→ **Activity**
After finding the line containing "ATOM 90 C CA" below, please output that line and each following one through the line containing "ATOM 98 C C", exactly as written.

→ **Entries provided**
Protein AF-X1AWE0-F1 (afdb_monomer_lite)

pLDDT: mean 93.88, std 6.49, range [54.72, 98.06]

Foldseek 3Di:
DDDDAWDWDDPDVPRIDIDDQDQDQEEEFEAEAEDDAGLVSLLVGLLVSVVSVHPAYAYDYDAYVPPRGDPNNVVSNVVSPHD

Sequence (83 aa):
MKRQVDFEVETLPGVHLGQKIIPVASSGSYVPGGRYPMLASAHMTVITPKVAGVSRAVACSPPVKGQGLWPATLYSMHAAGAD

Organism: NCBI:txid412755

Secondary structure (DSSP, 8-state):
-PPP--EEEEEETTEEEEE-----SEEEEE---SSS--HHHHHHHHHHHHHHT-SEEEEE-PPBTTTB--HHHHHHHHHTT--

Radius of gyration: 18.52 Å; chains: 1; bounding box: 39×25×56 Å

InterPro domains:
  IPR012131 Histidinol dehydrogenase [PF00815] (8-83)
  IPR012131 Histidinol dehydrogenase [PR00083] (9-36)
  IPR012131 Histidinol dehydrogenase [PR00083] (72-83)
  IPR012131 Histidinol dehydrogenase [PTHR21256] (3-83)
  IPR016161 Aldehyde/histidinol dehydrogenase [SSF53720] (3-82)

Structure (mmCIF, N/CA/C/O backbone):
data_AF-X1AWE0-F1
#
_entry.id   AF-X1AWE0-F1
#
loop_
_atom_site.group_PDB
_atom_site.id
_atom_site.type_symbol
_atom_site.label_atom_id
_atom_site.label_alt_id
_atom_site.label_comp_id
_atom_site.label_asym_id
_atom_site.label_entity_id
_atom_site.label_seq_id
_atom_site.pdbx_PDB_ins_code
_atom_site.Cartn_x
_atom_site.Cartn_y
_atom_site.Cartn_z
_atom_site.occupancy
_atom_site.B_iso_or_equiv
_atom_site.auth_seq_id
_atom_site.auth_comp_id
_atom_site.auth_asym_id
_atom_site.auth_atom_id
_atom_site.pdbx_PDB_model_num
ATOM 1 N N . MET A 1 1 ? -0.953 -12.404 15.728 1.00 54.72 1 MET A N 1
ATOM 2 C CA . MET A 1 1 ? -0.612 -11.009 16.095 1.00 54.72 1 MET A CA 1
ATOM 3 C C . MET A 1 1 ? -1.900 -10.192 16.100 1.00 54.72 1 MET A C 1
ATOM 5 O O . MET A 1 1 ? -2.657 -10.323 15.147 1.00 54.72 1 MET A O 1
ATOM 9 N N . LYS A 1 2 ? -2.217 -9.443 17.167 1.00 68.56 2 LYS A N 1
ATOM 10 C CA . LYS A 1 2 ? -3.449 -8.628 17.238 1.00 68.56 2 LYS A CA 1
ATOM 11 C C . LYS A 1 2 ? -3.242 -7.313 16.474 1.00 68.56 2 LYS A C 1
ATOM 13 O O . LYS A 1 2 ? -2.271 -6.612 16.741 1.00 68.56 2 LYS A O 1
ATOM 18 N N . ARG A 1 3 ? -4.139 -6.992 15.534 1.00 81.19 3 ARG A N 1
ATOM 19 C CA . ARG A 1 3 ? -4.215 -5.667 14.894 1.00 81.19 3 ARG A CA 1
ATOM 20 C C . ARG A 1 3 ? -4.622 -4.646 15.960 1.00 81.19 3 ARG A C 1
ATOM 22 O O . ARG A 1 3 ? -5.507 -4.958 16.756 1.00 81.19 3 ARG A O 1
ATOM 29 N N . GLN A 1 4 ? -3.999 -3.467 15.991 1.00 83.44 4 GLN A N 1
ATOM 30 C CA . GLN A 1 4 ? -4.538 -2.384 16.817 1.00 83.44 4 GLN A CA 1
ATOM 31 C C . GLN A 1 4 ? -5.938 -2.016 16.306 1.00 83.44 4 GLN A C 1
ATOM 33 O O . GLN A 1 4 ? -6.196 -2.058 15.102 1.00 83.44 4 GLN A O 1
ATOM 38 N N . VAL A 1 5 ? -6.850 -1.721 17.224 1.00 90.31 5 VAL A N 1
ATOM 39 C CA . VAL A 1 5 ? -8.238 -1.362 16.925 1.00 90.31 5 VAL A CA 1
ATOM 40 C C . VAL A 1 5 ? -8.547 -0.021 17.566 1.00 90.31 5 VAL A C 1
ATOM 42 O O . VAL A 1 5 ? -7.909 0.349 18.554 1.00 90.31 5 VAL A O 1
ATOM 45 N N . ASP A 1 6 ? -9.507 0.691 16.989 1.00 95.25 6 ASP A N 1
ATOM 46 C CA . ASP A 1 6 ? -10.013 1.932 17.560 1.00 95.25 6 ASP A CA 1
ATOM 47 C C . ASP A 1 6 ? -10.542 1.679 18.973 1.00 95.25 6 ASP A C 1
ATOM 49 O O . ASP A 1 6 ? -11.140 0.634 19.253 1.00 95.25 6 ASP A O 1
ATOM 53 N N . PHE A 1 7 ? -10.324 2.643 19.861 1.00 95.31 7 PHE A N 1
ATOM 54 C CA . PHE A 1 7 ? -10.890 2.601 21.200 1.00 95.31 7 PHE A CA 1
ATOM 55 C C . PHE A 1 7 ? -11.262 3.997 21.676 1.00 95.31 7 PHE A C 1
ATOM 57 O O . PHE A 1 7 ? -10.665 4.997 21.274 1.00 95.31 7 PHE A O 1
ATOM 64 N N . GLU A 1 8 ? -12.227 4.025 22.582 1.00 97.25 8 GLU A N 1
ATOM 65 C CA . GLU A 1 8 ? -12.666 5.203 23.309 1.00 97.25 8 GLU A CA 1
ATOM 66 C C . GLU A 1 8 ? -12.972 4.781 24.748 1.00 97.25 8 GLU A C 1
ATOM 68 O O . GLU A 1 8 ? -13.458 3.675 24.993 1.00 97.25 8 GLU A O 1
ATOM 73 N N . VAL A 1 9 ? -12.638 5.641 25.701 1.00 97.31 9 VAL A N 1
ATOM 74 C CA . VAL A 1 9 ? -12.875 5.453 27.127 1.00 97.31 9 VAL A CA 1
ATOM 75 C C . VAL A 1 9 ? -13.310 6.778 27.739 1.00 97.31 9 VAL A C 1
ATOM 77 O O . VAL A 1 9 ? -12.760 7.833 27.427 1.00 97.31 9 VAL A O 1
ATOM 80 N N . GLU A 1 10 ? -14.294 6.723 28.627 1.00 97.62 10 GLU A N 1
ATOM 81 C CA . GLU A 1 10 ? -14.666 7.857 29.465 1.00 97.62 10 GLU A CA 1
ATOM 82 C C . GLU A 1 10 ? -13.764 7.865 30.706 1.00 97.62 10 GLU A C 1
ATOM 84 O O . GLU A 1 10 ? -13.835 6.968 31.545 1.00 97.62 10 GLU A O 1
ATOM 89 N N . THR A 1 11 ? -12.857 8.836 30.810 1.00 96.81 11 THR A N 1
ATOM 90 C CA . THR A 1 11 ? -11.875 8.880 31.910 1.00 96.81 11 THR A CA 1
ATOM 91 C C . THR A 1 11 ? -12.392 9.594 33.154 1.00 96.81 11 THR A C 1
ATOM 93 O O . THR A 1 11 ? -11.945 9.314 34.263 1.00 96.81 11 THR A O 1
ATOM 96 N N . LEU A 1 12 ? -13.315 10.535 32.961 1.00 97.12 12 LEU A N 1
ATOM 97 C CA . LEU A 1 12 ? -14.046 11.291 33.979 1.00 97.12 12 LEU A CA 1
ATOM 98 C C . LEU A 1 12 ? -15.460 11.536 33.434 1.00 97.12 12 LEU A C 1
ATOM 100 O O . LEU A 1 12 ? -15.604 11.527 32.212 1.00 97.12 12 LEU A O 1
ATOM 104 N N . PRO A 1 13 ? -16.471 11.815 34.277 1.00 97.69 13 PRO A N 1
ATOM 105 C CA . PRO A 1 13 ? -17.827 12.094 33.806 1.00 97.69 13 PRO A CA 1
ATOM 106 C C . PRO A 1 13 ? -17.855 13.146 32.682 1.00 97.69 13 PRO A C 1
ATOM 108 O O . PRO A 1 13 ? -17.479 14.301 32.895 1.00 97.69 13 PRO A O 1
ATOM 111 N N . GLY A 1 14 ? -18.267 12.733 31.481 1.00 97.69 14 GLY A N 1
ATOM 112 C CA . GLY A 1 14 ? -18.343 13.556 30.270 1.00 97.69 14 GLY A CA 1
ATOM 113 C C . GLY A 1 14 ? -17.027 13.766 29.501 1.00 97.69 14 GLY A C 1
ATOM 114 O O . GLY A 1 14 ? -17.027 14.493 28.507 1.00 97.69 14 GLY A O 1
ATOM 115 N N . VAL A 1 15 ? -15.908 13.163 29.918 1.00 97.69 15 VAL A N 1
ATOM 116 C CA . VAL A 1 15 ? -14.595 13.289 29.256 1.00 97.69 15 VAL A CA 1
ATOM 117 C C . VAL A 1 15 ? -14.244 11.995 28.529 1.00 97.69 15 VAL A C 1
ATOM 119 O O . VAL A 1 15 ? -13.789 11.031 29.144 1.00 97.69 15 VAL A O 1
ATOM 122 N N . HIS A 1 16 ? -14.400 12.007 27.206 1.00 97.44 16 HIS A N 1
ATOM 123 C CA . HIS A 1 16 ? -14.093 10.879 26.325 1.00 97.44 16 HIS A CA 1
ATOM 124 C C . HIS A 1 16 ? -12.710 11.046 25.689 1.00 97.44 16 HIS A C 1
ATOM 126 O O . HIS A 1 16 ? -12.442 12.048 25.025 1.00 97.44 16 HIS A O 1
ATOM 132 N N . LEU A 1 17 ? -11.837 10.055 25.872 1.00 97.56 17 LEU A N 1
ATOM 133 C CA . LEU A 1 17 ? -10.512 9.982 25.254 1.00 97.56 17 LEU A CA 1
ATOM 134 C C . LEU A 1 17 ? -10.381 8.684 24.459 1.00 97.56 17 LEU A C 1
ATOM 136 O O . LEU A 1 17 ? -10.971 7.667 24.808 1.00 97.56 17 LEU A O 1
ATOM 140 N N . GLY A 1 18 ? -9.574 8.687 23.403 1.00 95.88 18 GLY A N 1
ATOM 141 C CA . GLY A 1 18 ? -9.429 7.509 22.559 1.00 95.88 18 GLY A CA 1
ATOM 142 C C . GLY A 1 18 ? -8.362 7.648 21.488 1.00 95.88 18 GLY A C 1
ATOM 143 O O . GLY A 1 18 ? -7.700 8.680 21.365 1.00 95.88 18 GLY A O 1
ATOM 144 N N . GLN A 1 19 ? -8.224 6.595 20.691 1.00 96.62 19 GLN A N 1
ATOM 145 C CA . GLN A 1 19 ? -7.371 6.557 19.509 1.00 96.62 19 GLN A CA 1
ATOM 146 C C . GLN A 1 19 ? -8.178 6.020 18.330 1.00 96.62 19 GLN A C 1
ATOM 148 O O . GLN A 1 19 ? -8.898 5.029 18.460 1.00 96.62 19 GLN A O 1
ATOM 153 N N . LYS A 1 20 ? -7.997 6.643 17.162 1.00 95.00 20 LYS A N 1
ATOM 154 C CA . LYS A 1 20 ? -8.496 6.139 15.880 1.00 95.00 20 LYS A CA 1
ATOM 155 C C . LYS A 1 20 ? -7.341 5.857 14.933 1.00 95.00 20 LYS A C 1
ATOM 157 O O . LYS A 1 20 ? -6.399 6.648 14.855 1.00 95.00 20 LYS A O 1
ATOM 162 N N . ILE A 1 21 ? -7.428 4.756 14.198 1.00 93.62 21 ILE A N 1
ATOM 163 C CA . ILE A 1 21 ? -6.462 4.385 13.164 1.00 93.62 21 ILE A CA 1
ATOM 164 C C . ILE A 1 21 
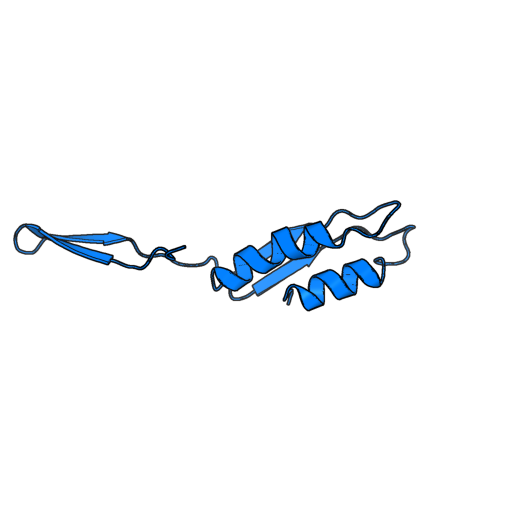? -7.058 4.747 11.812 1.00 93.62 21 ILE A C 1
ATOM 166 O O . ILE A 1 21 ? -7.934 4.062 11.291 1.00 93.62 21 ILE A O 1
ATOM 170 N N . ILE A 1 22 ? -6.567 5.842 11.242 1.00 95.12 22 ILE A N 1
ATOM 171 C CA . ILE A 1 22 ? -7.078 6.381 9.985 1.00 95.12 22 ILE A CA 1
ATOM 172 C C . ILE A 1 22 ? -5.996 6.196 8.913 1.00 95.12 22 ILE A C 1
ATOM 174 O O . ILE A 1 22 ? -4.913 6.772 9.054 1.00 95.12 22 ILE A O 1
ATOM 178 N N . PRO A 1 23 ? -6.236 5.398 7.855 1.00 95.31 23 PRO A N 1
ATOM 179 C CA . PRO A 1 23 ? -5.281 5.277 6.765 1.00 95.31 23 PRO A CA 1
ATOM 180 C C . PRO A 1 23 ? -5.156 6.596 6.005 1.00 95.31 23 PRO A C 1
ATOM 182 O O . PRO A 1 23 ? -6.119 7.346 5.841 1.00 95.31 23 PRO A O 1
ATOM 185 N N . VAL A 1 24 ? -3.960 6.857 5.483 1.00 96.81 24 VAL A N 1
ATOM 186 C CA . VAL A 1 24 ? -3.761 7.950 4.527 1.00 96.81 24 VAL A CA 1
ATOM 187 C C . VAL A 1 24 ? -4.574 7.700 3.255 1.00 96.81 24 VAL A C 1
ATOM 189 O O . VAL A 1 24 ? -4.831 6.556 2.878 1.00 96.81 24 VAL A O 1
ATOM 192 N N . ALA A 1 25 ? -4.939 8.774 2.551 1.00 97.38 25 ALA A N 1
ATOM 193 C CA . ALA A 1 25 ? -5.711 8.662 1.315 1.00 97.38 25 ALA A CA 1
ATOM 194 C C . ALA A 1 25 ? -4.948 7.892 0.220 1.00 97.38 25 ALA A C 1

→ **Task output**
ATOM 90 C CA . THR A 1 11 ? -11.875 8.880 31.910 1.00 96.81 11 THR A CA 1
ATOM 91 C C . THR A 1 11 ? -12.392 9.594 33.154 1.00 96.81 11 THR A C 1
ATOM 93 O O . THR A 1 11 ? -11.945 9.314 34.263 1.00 96.81 11 THR A O 1
ATOM 96 N N . LEU A 1 12 ? -13.315 10.535 32.961 1.00 97.12 12 LEU A N 1
ATOM 97 C CA . LEU A 1 12 ? -14.046 11.291 33.979 1.00 97.12 12 LEU A CA 1
ATOM 98 C C . LEU A 1 12 ? -15.460 11.536 33.434 1.00 97.12 12 LEU A C 1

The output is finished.